A brief look back into history to start
with: there was a game in China in the 3rd century B.C. which was called "tsu
chu " and in which a ball was kicked with the foot. Even the ancient
Romans played a type of football which remained popular up to the middle
ages. However, there were practically no rules for the game. Modern
football as we know it today was developed in England and spread over
the whole
world.
In the meantime, aluminium has come to play an important role on the
periphery of the beautiful game. First the goals: while they were originally
made of wood, the sections are now made of aluminium with a round cross-section.
In Germany, the collapse of a goal in a game between Borussia Moenchengladbach
and Werder Bremen in 1973 has become legendary. The wooden bar fell onto
a player who was almost fatally injured. This can probably no longer happen
with today's aluminium goals so that the corresponding passage in the
rules of the German Football Association DFB is probably superfluous: "…If
the bar is displaced or breaks, the game must be stopped until it has
been repaired or put back in the correct position …".

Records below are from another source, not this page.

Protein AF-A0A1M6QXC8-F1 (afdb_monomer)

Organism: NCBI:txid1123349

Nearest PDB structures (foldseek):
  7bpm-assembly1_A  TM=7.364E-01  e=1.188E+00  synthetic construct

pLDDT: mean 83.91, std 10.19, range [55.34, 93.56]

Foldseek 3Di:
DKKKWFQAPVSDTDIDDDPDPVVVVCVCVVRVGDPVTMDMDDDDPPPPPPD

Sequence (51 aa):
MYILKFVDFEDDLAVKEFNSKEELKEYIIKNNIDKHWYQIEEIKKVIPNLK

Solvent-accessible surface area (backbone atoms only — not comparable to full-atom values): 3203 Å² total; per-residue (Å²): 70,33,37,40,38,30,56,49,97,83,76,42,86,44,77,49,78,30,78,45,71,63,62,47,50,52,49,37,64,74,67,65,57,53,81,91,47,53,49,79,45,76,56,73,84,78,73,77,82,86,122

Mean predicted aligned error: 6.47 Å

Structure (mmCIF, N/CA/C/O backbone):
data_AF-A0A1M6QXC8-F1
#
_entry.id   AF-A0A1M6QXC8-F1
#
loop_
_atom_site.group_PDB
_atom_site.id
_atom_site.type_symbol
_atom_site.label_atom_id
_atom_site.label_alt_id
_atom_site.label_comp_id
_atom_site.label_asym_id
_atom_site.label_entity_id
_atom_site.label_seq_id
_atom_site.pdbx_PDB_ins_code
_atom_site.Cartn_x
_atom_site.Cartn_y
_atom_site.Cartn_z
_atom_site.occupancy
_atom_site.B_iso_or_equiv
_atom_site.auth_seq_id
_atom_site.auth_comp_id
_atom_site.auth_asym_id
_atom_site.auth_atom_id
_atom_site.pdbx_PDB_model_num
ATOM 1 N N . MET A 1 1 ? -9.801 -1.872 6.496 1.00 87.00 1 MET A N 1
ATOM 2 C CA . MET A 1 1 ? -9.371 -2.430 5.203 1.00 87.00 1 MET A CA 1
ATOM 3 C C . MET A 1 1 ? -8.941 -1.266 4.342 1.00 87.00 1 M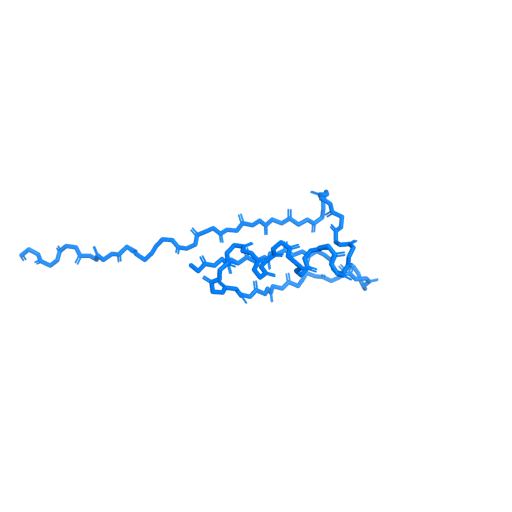ET A C 1
ATOM 5 O O . MET A 1 1 ? -9.626 -0.248 4.332 1.00 87.00 1 MET A O 1
ATOM 9 N N . TYR A 1 2 ? -7.785 -1.381 3.715 1.00 89.00 2 TYR A N 1
ATOM 10 C CA . TYR A 1 2 ? -7.154 -0.321 2.949 1.00 89.00 2 TYR A CA 1
ATOM 11 C C . TYR A 1 2 ? -6.909 -0.815 1.535 1.00 89.00 2 TYR A C 1
ATOM 13 O O . TYR A 1 2 ? -6.536 -1.967 1.344 1.00 89.00 2 TYR A O 1
ATOM 21 N N . ILE A 1 3 ? -7.099 0.054 0.558 1.00 90.44 3 ILE A N 1
ATOM 22 C CA . ILE A 1 3 ? -6.763 -0.210 -0.833 1.00 90.44 3 ILE A CA 1
ATOM 23 C C . ILE A 1 3 ? -5.651 0.754 -1.213 1.00 90.44 3 ILE A C 1
ATOM 25 O O . ILE A 1 3 ? -5.787 1.962 -1.033 1.00 90.44 3 ILE A O 1
ATOM 29 N N . LEU A 1 4 ? -4.554 0.215 -1.724 1.00 91.81 4 LEU A N 1
ATOM 30 C CA . LEU A 1 4 ? -3.495 0.966 -2.373 1.00 91.81 4 LEU A CA 1
ATOM 31 C C . LEU A 1 4 ? -3.679 0.833 -3.881 1.00 91.81 4 LEU A C 1
ATOM 33 O O . LEU A 1 4 ? -3.635 -0.275 -4.413 1.00 91.81 4 LEU A O 1
ATOM 37 N N . LYS A 1 5 ? -3.857 1.957 -4.560 1.00 91.56 5 LYS A N 1
ATOM 38 C CA . LYS A 1 5 ? -3.776 2.057 -6.016 1.00 91.56 5 LYS A CA 1
ATOM 39 C C . LYS A 1 5 ? -2.471 2.756 -6.342 1.00 91.56 5 LYS A C 1
ATOM 41 O O . LYS A 1 5 ? -2.208 3.802 -5.758 1.00 91.56 5 LYS A O 1
ATOM 46 N N . PHE A 1 6 ? -1.645 2.191 -7.202 1.00 91.06 6 PHE A N 1
ATOM 47 C CA . PHE A 1 6 ? -0.358 2.780 -7.550 1.00 91.06 6 PHE A CA 1
ATOM 48 C C . PHE A 1 6 ? 0.017 2.445 -8.985 1.00 91.06 6 PHE A C 1
ATOM 50 O O . PHE A 1 6 ? -0.506 1.486 -9.543 1.00 91.06 6 PHE A O 1
ATOM 57 N N . VAL A 1 7 ? 0.897 3.246 -9.570 1.00 88.38 7 VAL A N 1
ATOM 58 C CA . VAL A 1 7 ? 1.540 2.900 -10.839 1.00 88.38 7 VAL A CA 1
ATOM 59 C C . VAL A 1 7 ? 2.789 2.092 -10.524 1.00 88.38 7 VAL A C 1
ATOM 61 O O . VAL A 1 7 ? 3.577 2.486 -9.658 1.00 88.38 7 VAL A O 1
ATOM 64 N N . ASP A 1 8 ? 2.916 0.927 -11.143 1.00 83.19 8 ASP A N 1
ATOM 65 C CA . ASP A 1 8 ? 4.052 0.044 -10.932 1.00 83.19 8 ASP A CA 1
ATOM 66 C C . ASP A 1 8 ? 5.242 0.415 -11.838 1.00 83.19 8 ASP A C 1
ATOM 68 O O . ASP A 1 8 ? 5.280 1.479 -12.453 1.00 83.19 8 ASP A O 1
ATOM 72 N N . PHE A 1 9 ? 6.274 -0.427 -11.859 1.00 79.62 9 PHE A N 1
ATOM 73 C CA . PHE A 1 9 ? 7.492 -0.152 -12.622 1.00 79.62 9 PHE A CA 1
ATOM 74 C C . PHE A 1 9 ? 7.315 -0.324 -14.140 1.00 79.62 9 PHE A C 1
ATOM 76 O O . PHE A 1 9 ? 8.211 0.075 -14.884 1.00 79.62 9 PHE A O 1
ATOM 83 N N . GLU A 1 10 ? 6.207 -0.914 -14.593 1.00 85.69 10 GLU A N 1
ATOM 84 C CA . GLU A 1 10 ? 5.853 -1.060 -16.010 1.00 85.69 10 GLU A CA 1
ATOM 85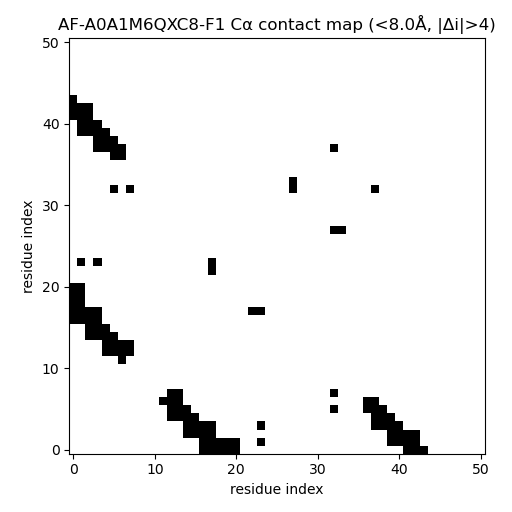 C C . GLU A 1 10 ? 4.918 0.069 -16.482 1.00 85.69 10 GLU A C 1
ATOM 87 O O . GLU A 1 10 ? 4.383 0.003 -17.585 1.00 85.69 10 GLU A O 1
ATOM 92 N N . ASP A 1 11 ? 4.754 1.124 -15.669 1.00 82.75 11 ASP A N 1
ATOM 93 C CA . ASP A 1 11 ? 3.782 2.207 -15.873 1.00 82.75 11 ASP A CA 1
ATOM 94 C C . ASP A 1 11 ? 2.314 1.716 -15.868 1.00 82.75 11 ASP A C 1
ATOM 96 O O . ASP A 1 11 ? 1.401 2.418 -16.316 1.00 82.75 11 ASP A O 1
ATOM 100 N N . ASP A 1 12 ? 2.053 0.537 -15.292 1.00 88.31 12 ASP A N 1
ATOM 101 C CA . ASP A 1 12 ? 0.724 -0.060 -15.214 1.00 88.31 12 ASP A CA 1
ATOM 102 C C . ASP A 1 12 ? 0.009 0.267 -13.896 1.00 88.31 12 ASP A C 1
ATOM 104 O O 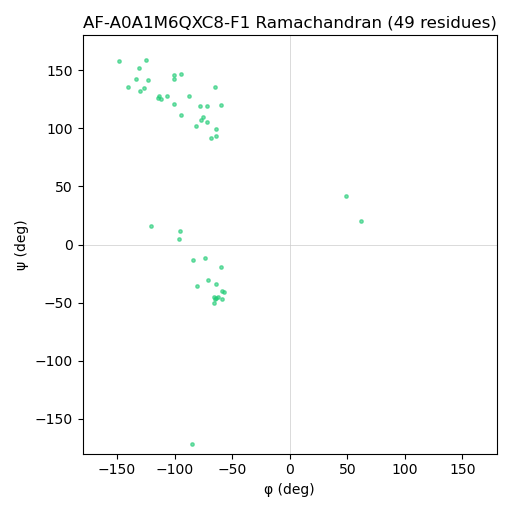. ASP A 1 12 ? 0.597 0.382 -12.815 1.00 88.31 12 ASP A O 1
ATOM 108 N N . LEU A 1 13 ? -1.319 0.406 -13.970 1.00 88.62 13 LEU A N 1
ATOM 109 C CA . LEU A 1 13 ? -2.149 0.673 -12.796 1.00 88.62 13 LEU A CA 1
ATOM 110 C C . LEU A 1 13 ? -2.349 -0.610 -11.976 1.00 88.62 13 LEU A C 1
ATOM 112 O O . LEU A 1 13 ? -3.154 -1.476 -12.323 1.00 88.62 13 LEU A O 1
ATOM 116 N N . ALA A 1 14 ? -1.693 -0.681 -10.824 1.00 89.50 14 ALA A N 1
ATOM 117 C CA . ALA A 1 14 ? -1.801 -1.772 -9.870 1.00 89.50 14 ALA A CA 1
ATOM 118 C C . ALA A 1 14 ? -2.732 -1.428 -8.696 1.00 89.50 14 ALA A C 1
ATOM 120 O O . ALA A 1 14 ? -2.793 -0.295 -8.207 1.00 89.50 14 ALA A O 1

However, aluminium is not only found in the goals, but also under the
soles of the players. The leather boots they wear have studs for a better
grip on the playing surface, studs which can be made of rubber or aluminium.
We look forward to successful and fair European Championships 2008
in Austria / Switzerland and wish that all strikers hit as little aluminium as possible
and the back of the net as often as possible.